I didn’t intend to write two Star Trek-themed pieces in a row, but it seems appropriate: Not only did we lose Leonard Nimoy last week, but also Maurice Hurley (writer/producer of Star Trek: The Next Generation and creator of the Borg), and Harve Bennett just a few days ago. Bennett helped resurrect the Trek film franchise after the “disappointment” of Star Trek: The Motion Picture as producer of the follow-up feature Star Trek II: The Wrath of Khan. And Star Trek hasn’t been the same since.
The Wrath of Khan has been the template that so many Star Trek films have tried to emulate, usually with middling results. Every new film is the “best since Wrath of Khan,” every new villain is measured by how Khan-like they are. But the lessons learned from Star Trek II have been all the wrong ones.
Because Wrath of Khan was so successful and the titular villain so effective, writers and producers feel every Trek film needs a bigger and badder villain than Khan. This has had the effect of reducing many a Trek film to a hero versus super-villain formula, which is a format not generally suited to Star Trek. Many of these villains are fueled by revenge, but their motives don’t bear much scrutiny. Think Shinzon in Star Trek: Nemesis, Nero in Star Trek (2009), and, well, Khan again in Star Trek Into Darkness. The most successful Star Trek film until Trek ’09 was Star Trek IV: The Voyage Home, which had no villain at all.

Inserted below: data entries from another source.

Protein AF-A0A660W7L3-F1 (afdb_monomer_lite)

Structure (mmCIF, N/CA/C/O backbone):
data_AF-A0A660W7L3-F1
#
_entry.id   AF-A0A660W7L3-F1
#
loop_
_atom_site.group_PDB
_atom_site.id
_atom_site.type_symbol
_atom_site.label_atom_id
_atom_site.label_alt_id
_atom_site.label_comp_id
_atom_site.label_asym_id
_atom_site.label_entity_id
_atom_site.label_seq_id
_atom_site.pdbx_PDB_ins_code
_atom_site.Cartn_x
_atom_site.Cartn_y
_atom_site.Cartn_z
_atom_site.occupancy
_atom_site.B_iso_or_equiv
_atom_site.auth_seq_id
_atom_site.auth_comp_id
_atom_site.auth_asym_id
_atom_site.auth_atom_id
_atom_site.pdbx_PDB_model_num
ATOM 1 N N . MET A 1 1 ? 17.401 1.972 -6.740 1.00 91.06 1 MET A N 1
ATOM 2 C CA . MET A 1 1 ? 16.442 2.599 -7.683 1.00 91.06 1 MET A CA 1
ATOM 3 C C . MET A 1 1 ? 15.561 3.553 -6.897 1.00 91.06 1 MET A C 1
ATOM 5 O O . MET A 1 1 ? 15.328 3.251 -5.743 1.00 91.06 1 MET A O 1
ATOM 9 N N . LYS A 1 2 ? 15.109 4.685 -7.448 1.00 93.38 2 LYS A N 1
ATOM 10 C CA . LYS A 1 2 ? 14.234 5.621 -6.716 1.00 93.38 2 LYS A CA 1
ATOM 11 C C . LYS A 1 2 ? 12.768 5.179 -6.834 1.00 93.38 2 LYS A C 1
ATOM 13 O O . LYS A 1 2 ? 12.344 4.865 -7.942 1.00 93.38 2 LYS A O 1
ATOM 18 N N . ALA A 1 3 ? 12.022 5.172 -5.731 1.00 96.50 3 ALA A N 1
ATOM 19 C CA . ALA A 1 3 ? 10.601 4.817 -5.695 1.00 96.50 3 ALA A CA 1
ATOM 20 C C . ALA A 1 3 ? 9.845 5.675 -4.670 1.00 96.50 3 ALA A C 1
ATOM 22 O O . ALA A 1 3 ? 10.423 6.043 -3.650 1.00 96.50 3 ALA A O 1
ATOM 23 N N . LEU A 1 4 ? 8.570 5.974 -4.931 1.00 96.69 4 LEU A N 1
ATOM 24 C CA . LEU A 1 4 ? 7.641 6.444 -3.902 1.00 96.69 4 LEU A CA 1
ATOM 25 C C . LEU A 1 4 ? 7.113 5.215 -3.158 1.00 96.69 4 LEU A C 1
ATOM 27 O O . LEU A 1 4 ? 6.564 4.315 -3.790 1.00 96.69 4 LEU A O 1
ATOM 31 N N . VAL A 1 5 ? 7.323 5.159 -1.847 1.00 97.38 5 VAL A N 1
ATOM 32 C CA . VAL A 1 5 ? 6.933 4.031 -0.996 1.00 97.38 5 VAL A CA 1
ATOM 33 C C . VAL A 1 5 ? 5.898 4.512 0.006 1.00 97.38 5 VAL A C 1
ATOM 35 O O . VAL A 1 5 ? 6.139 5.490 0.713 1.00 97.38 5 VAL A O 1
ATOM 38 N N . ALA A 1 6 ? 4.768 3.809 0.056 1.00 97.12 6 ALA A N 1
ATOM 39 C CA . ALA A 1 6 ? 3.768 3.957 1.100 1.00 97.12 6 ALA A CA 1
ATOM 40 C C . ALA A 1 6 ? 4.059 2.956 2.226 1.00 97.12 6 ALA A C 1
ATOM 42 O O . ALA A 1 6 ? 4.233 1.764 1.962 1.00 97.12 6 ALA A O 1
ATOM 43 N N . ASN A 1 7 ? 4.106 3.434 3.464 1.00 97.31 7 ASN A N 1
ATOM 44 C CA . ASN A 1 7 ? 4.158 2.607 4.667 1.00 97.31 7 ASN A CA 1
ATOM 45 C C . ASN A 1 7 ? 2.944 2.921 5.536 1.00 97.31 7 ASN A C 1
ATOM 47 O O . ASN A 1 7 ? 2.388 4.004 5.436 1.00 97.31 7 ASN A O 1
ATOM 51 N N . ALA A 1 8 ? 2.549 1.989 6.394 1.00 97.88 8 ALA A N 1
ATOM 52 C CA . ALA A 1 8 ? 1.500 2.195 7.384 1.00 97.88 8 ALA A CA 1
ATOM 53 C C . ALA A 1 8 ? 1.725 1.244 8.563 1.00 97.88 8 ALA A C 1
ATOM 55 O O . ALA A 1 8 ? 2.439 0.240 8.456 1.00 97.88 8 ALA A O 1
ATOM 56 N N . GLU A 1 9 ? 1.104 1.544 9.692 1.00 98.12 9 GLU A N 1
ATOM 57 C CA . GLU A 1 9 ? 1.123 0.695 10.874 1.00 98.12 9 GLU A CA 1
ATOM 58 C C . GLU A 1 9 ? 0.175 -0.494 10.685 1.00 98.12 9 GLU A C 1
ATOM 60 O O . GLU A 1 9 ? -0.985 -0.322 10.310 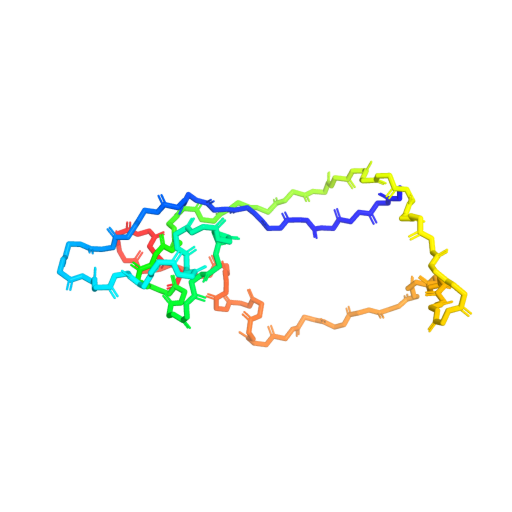1.00 98.12 9 GLU A O 1
ATOM 65 N N . TRP A 1 10 ? 0.644 -1.712 10.981 1.00 97.94 10 TRP A N 1
ATOM 66 C CA . TRP A 1 10 ? -0.239 -2.875 11.106 1.00 97.94 10 TRP A CA 1
ATOM 67 C C . TRP A 1 10 ? -0.993 -2.784 12.432 1.00 97.94 10 TRP A C 1
ATOM 69 O O . TRP A 1 10 ? -0.472 -3.177 13.480 1.00 97.94 10 TRP A O 1
ATOM 79 N N . LYS A 1 11 ? -2.215 -2.257 12.391 1.00 98.00 11 LYS A N 1
ATOM 80 C CA . LYS A 1 11 ? -3.040 -1.993 13.568 1.00 98.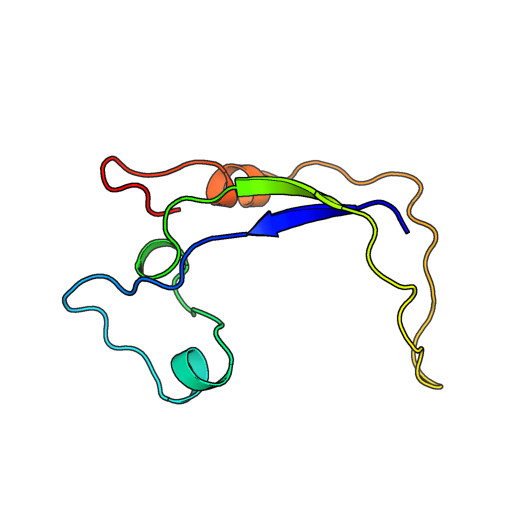00 11 LYS A CA 1
ATOM 81 C C . LYS A 1 11 ? -4.493 -2.423 13.326 1.00 98.00 11 LYS A C 1
ATOM 83 O O . LYS A 1 11 ? -5.352 -1.583 13.131 1.00 98.00 11 LYS A O 1
ATOM 88 N N . PRO A 1 12 ? -4.796 -3.726 13.342 1.00 97.81 12 PRO A N 1
ATOM 89 C CA . PRO A 1 12 ? -6.155 -4.241 13.177 1.00 97.81 12 PRO A CA 1
ATOM 90 C C . PRO A 1 12 ? -7.174 -3.580 14.117 1.00 97.81 12 PRO A C 1
ATOM 92 O O . PRO A 1 12 ? -6.944 -3.500 15.327 1.00 97.81 12 PRO A O 1
ATOM 95 N N . ARG A 1 13 ? -8.315 -3.143 13.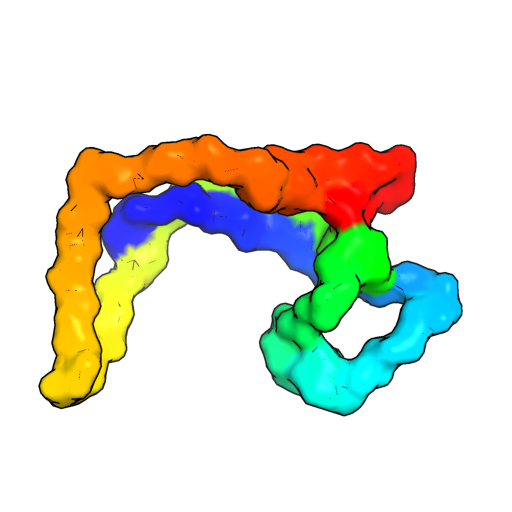571 1.00 98.00 13 ARG A N 1
ATOM 96 C CA . ARG A 1 13 ? -9.428 -2.570 14.338 1.00 98.00 13 ARG A CA 1
ATOM 97 C C . ARG A 1 13 ? -9.966 -3.582 15.346 1.00 98.00 13 ARG A C 1
ATOM 99 O O . ARG A 1 13 ? -10.020 -4.787 15.089 1.00 98.00 13 ARG A O 1
ATOM 106 N N . ILE A 1 14 ? -10.428 -3.082 16.491 1.00 96.62 14 ILE A N 1
ATOM 107 C CA . ILE A 1 14 ? -11.072 -3.918 17.510 1.00 96.62 14 ILE A CA 1
ATOM 108 C C . ILE A 1 14 ? -12.310 -4.578 16.891 1.00 96.62 14 ILE A C 1
ATOM 110 O O . ILE A 1 14 ? -13.187 -3.899 16.367 1.00 96.62 14 ILE A O 1
ATOM 114 N N . GLY A 1 15 ? -12.376 -5.908 16.958 1.00 95.50 15 GLY A N 1
ATOM 115 C CA . GLY A 1 15 ? -13.474 -6.696 16.391 1.00 95.50 15 GLY A CA 1
ATOM 116 C C . GLY A 1 15 ? -13.243 -7.185 14.956 1.00 95.50 15 GLY A C 1
ATOM 117 O O . GLY A 1 15 ? -13.990 -8.051 14.500 1.00 95.50 15 GLY A O 1
ATOM 118 N N . TYR A 1 16 ? -12.195 -6.723 14.261 1.00 97.44 16 TYR A N 1
ATOM 119 C CA . TYR A 1 16 ? -11.802 -7.307 12.978 1.00 97.44 16 TYR A CA 1
ATOM 120 C C . TYR A 1 16 ? -11.141 -8.676 13.195 1.00 97.44 16 TYR A C 1
ATOM 122 O O . TYR A 1 16 ? -10.152 -8.809 13.917 1.00 97.44 16 TYR A O 1
ATOM 130 N N . SER A 1 17 ? -11.703 -9.715 12.575 1.00 96.56 17 SER A N 1
ATOM 131 C CA . SER A 1 17 ? -11.193 -11.084 12.687 1.00 96.56 17 SER A CA 1
ATOM 132 C C . SER A 1 17 ? -10.123 -11.339 11.632 1.00 96.56 17 SER A C 1
ATOM 134 O O . SER A 1 17 ? -10.433 -11.632 10.480 1.00 96.56 17 SER A O 1
ATOM 136 N N . ILE A 1 18 ? -8.860 -11.239 12.039 1.00 96.69 18 ILE A N 1
ATOM 137 C CA . ILE A 1 18 ? -7.706 -11.468 11.166 1.00 96.69 18 ILE A CA 1
ATOM 138 C C . ILE A 1 18 ? -7.517 -12.966 10.936 1.00 96.69 18 ILE A C 1
ATOM 140 O O . ILE A 1 18 ? -7.436 -13.750 11.885 1.00 96.69 18 ILE A O 1
ATOM 144 N N . SER A 1 19 ? -7.378 -13.369 9.677 1.00 96.62 19 SER A N 1
ATOM 145 C CA . SER A 1 19 ? -6.982 -14.738 9.348 1.00 96.62 19 SER A CA 1
ATOM 146 C C . SER A 1 19 ? -5.495 -14.992 9.634 1.00 96.62 19 SER A C 1
ATOM 148 O O . SER A 1 19 ? -4.654 -14.105 9.496 1.00 96.62 19 SER A O 1
ATOM 150 N N . GLU A 1 20 ? -5.119 -16.243 9.915 1.00 97.06 20 GLU A N 1
ATOM 151 C CA . GLU A 1 20 ? -3.705 -16.631 10.084 1.00 97.06 20 GLU A CA 1
ATOM 152 C C . GLU A 1 20 ? -2.836 -16.194 8.888 1.00 97.06 20 GLU A C 1
ATOM 154 O O . GLU A 1 20 ? -1.676 -15.802 9.030 1.00 97.06 20 GLU A O 1
ATOM 159 N N . SER A 1 21 ? -3.419 -16.215 7.686 1.00 96.94 21 SER A N 1
ATOM 160 C CA . SER A 1 21 ? -2.737 -15.819 6.459 1.00 96.94 21 SER A CA 1
ATOM 161 C C . SER A 1 21 ? -2.429 -14.321 6.387 1.00 96.94 21 SER A C 1
ATOM 163 O O . SER A 1 21 ? -1.360 -13.960 5.893 1.00 96.94 21 SER A O 1
ATOM 165 N N . GLU A 1 22 ? -3.334 -13.470 6.879 1.00 97.62 22 GLU A N 1
ATOM 166 C CA . GLU A 1 22 ? -3.150 -12.019 6.938 1.00 97.62 22 GLU A CA 1
ATOM 167 C C . GLU A 1 22 ? -2.059 -11.671 7.946 1.00 97.62 22 GLU A C 1
ATOM 169 O O . GLU A 1 22 ? -1.129 -10.944 7.599 1.00 97.62 22 GLU A O 1
ATOM 174 N N . GLU A 1 23 ? -2.120 -12.262 9.143 1.00 95.62 23 GLU A N 1
ATOM 175 C CA . GLU A 1 23 ? -1.157 -12.014 10.219 1.00 95.62 23 GLU A CA 1
ATOM 176 C C . GLU A 1 23 ? 0.255 -12.461 9.816 1.00 95.62 23 GLU A C 1
ATOM 178 O O . GLU A 1 23 ? 1.218 -11.702 9.936 1.00 95.62 23 GLU A O 1
ATOM 183 N N . LYS A 1 24 ? 0.384 -13.666 9.242 1.00 96.81 24 LYS A N 1
ATOM 184 C CA . LYS A 1 24 ? 1.680 -14.214 8.818 1.00 96.81 24 LYS A CA 1
ATOM 185 C C . LYS A 1 24 ? 2.312 -13.426 7.672 1.00 96.81 24 LYS A C 1
ATOM 187 O O . LYS A 1 24 ? 3.531 -13.289 7.624 1.00 96.81 24 LYS A O 1
ATOM 192 N N . LYS A 1 25 ? 1.505 -12.963 6.715 1.00 96.94 25 LYS A N 1
ATOM 193 C CA . LYS A 1 25 ? 2.001 -12.256 5.522 1.00 96.94 25 LYS A CA 1
ATOM 194 C C . LYS A 1 25 ? 2.063 -10.745 5.707 1.00 96.94 25 LYS A C 1
ATOM 196 O O . LYS A 1 25 ? 2.577 -10.081 4.812 1.00 96.94 25 LYS A O 1
ATOM 201 N N . ARG A 1 26 ? 1.508 -10.215 6.804 1.00 97.06 26 ARG A N 1
ATOM 202 C CA . ARG A 1 26 ? 1.233 -8.782 6.982 1.00 97.06 26 ARG A CA 1
ATOM 203 C C . ARG A 1 26 ? 0.544 -8.202 5.746 1.00 97.06 26 ARG A C 1
ATOM 205 O O . ARG A 1 26 ? 0.955 -7.186 5.198 1.00 97.06 26 ARG A O 1
ATOM 212 N N . ARG A 1 27 ? -0.491 -8.897 5.266 1.00 97.25 27 ARG A N 1
ATOM 213 C CA . ARG A 1 27 ? -1.273 -8.491 4.092 1.00 97.25 27 ARG A CA 1
ATOM 214 C C . ARG A 1 27 ? -2.751 -8.579 4.414 1.00 97.25 27 ARG A C 1
ATOM 216 O O . ARG A 1 27 ? -3.301 -9.671 4.340 1.00 97.25 27 ARG A O 1
ATOM 223 N N . ALA A 1 28 ? -3.353 -7.442 4.739 1.00 96.62 28 ALA A N 1
ATOM 224 C CA . ALA A 1 28 ? -4.775 -7.334 5.032 1.00 96.62 28 ALA A CA 1
ATOM 225 C C . ALA A 1 28 ? -5.628 -7.647 3.795 1.00 96.62 28 ALA A C 1
ATOM 227 O O . ALA A 1 28 ? -5.260 -7.283 2.675 1.00 96.62 28 ALA A O 1
ATOM 228 N N . ILE A 1 29 ? -6.772 -8.300 4.004 1.00 97.00 29 ILE A N 1
ATOM 229 C CA . ILE A 1 29 ? -7.813 -8.430 2.977 1.00 97.00 29 ILE A CA 1
ATOM 230 C C . ILE A 1 29 ? -8.638 -7.143 2.892 1.00 97.00 29 ILE A C 1
ATOM 232 O O . ILE A 1 29 ? -8.934 -6.684 1.791 1.00 97.00 29 ILE A O 1
ATOM 236 N N . ILE A 1 30 ? -8.960 -6.534 4.039 1.00 96.94 30 ILE A N 1
ATOM 237 C CA . ILE A 1 30 ? -9.644 -5.239 4.121 1.00 96.94 30 ILE A CA 1
ATOM 238 C C . ILE A 1 30 ? -8.672 -4.215 4.707 1.00 96.94 30 ILE A C 1
ATOM 240 O O . ILE A 1 30 ? -8.455 -4.174 5.916 1.00 96.94 30 ILE A O 1
ATOM 244 N N . GLY A 1 31 ? -8.062 -3.403 3.840 1.00 96.81 31 GLY A N 1
ATOM 245 C CA . GLY A 1 31 ? -7.011 -2.457 4.227 1.00 96.81 31 GLY A CA 1
ATOM 246 C C . GLY A 1 31 ? -7.444 -1.471 5.314 1.00 96.81 31 GLY A C 1
ATOM 247 O O . GLY A 1 31 ? -6.740 -1.332 6.311 1.00 96.81 31 GLY A O 1
ATOM 248 N N . SER A 1 32 ? -8.643 -0.904 5.179 1.00 97.38 32 SER A N 1
ATOM 249 C CA . SER A 1 32 ? -9.230 0.070 6.113 1.00 97.38 32 SER A CA 1
ATOM 250 C C . SER A 1 32 ? -9.541 -0.468 7.509 1.00 97.38 32 SER A C 1
ATOM 252 O O . SER A 1 32 ? -9.834 0.277 8.444 1.00 97.38 32 SER A O 1
ATOM 254 N N . GLN A 1 33 ? -9.478 -1.789 7.682 1.00 98.19 33 GLN A N 1
ATOM 255 C CA . GLN A 1 33 ? -9.631 -2.433 8.982 1.00 98.19 33 GLN A CA 1
ATOM 256 C C . GLN A 1 33 ? -8.292 -2.711 9.664 1.00 98.19 33 GLN A C 1
ATOM 258 O O . GLN A 1 33 ? -8.292 -3.224 10.779 1.00 98.19 33 GLN A O 1
ATOM 263 N N . VAL A 1 34 ? -7.157 -2.426 9.015 1.00 98.31 34 VAL A N 1
ATOM 264 C CA . VAL A 1 34 ? -5.839 -2.858 9.500 1.00 98.31 34 VAL A CA 1
ATOM 265 C C . VAL A 1 34 ? -4.764 -1.790 9.392 1.00 98.31 34 VAL A C 1
ATOM 267 O O . VAL A 1 34 ? -3.998 -1.625 10.336 1.00 98.31 34 VAL A O 1
ATOM 270 N N . TRP A 1 35 ? -4.650 -1.104 8.263 1.00 98.31 35 TRP A N 1
ATOM 271 C CA . TRP A 1 35 ? -3.557 -0.166 8.039 1.00 98.31 35 TRP A CA 1
ATOM 272 C C . TRP A 1 35 ? -3.916 1.215 8.574 1.00 98.31 35 TRP A C 1
ATOM 274 O O . TRP A 1 35 ? -4.954 1.768 8.220 1.00 98.31 35 TRP A O 1
ATOM 284 N N . CYS A 1 36 ? -3.047 1.756 9.424 1.00 98.31 36 CYS A N 1
ATOM 285 C CA . CYS A 1 36 ? -3.259 3.022 10.117 1.00 98.31 36 CYS A CA 1
ATOM 286 C C . CYS A 1 36 ? -2.049 3.949 9.930 1.00 98.31 36 CYS A C 1
ATOM 288 O O . CYS A 1 36 ? -0.916 3.478 9.848 1.00 98.31 36 CYS A O 1
ATOM 290 N N . ASN A 1 37 ? -2.290 5.257 9.876 1.00 98.06 37 ASN A N 1
ATOM 291 C CA . ASN A 1 37 ? -1.294 6.321 9.753 1.00 98.06 37 ASN A CA 1
ATOM 292 C C . ASN A 1 37 ? -0.347 6.130 8.551 1.00 98.06 37 ASN A C 1
ATOM 294 O O . ASN A 1 37 ? 0.855 5.917 8.745 1.00 98.06 37 ASN A O 1
ATOM 298 N N . PRO A 1 38 ? -0.857 6.171 7.304 1.00 97.94 38 PRO A N 1
ATOM 299 C CA . PRO A 1 38 ? -0.021 5.987 6.133 1.00 97.94 38 PRO A CA 1
ATOM 300 C C . PRO A 1 38 ? 0.998 7.128 5.981 1.00 97.94 38 PRO A C 1
ATOM 302 O O . PRO A 1 38 ? 0.692 8.306 6.170 1.00 97.94 38 PRO A O 1
ATOM 305 N N . THR A 1 39 ? 2.222 6.788 5.588 1.00 97.62 39 THR A N 1
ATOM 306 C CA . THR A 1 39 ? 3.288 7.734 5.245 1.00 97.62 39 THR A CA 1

First Contact, the most successful of The Next Generation films, also owes a debt to The Wrath of Khan, in the sense that it acts as a sequel to an episode of the TV series. The Borg in First Contact has weight as an enemy because it was a rematch with a foe previously encountered on the show. We don’t give a shit about Shinzon in Nemesis because we’ve never met him before. We don’t know who Nero is in Trek ’09, but he gets extra badass points for killing Kirk’s dad and destroying Vulcan in that movie. (First Contact, like Wrath of Khan, also lays the Moby Dick allusions on pretty thick but that’s neither here nor there.)
Star Trek Into Darkness goes so far as to re-introduce Khan as the villain in the rebooted universe. But it’s the pop culture version of Khan that Into Darkness trades on rather than the actual character. They wanted Khan to be to Kirk what The Joker was to Batman in Christopher Nolan’s The Dark Knight. But Khan was never the Enterprise’s worst enemy. He only has such notoriety among Trek fans because he’s indirectly responsible for Spock’s death and because the movie he was in was really good. Into Darkness even knows Khan isn’t that fearsome; they have to rely on a cameo from Leonard Nimoy’s Spock in a superfluous scene to tell the audience that “Khan was the most fearsome enemy the crew of the Enterprise ever encountered.” Which, for anyone who has seen any Star Trek, is patently untrue. Khan was formidable enemy but he’s hardly a super-villain. He got lucky because Kirk made a mistake, both by letting him off the hook in “Space Seed” and by letting himself be too complacent in Star Trek II. Khan forces our characters to reevaluate themselves, and Star Trek II is a movie about the past returning to haunt the present.
The Wrath of Khan is a great movie because it’s about more than space battles and fisticuffs. The stakes are personal, and the movie is willing to upset the status quo of Star Trek to explore new territory. As is often pointed out, Khan and Kirk don’t even meet face-to-face in the whole movie. I’d like to see a Star Trek movie that could pull that off again.
2016 will mark the fiftieth anniversary of Star Trek, and as of this writing it seems like the only commemoration we’re going to get is the third entry into the JJ Abrams film franchise. I’d like to hope that we’ll get a story that’s more than just another super-villain threatening the galaxy. Star Trek is capable of so much more than that.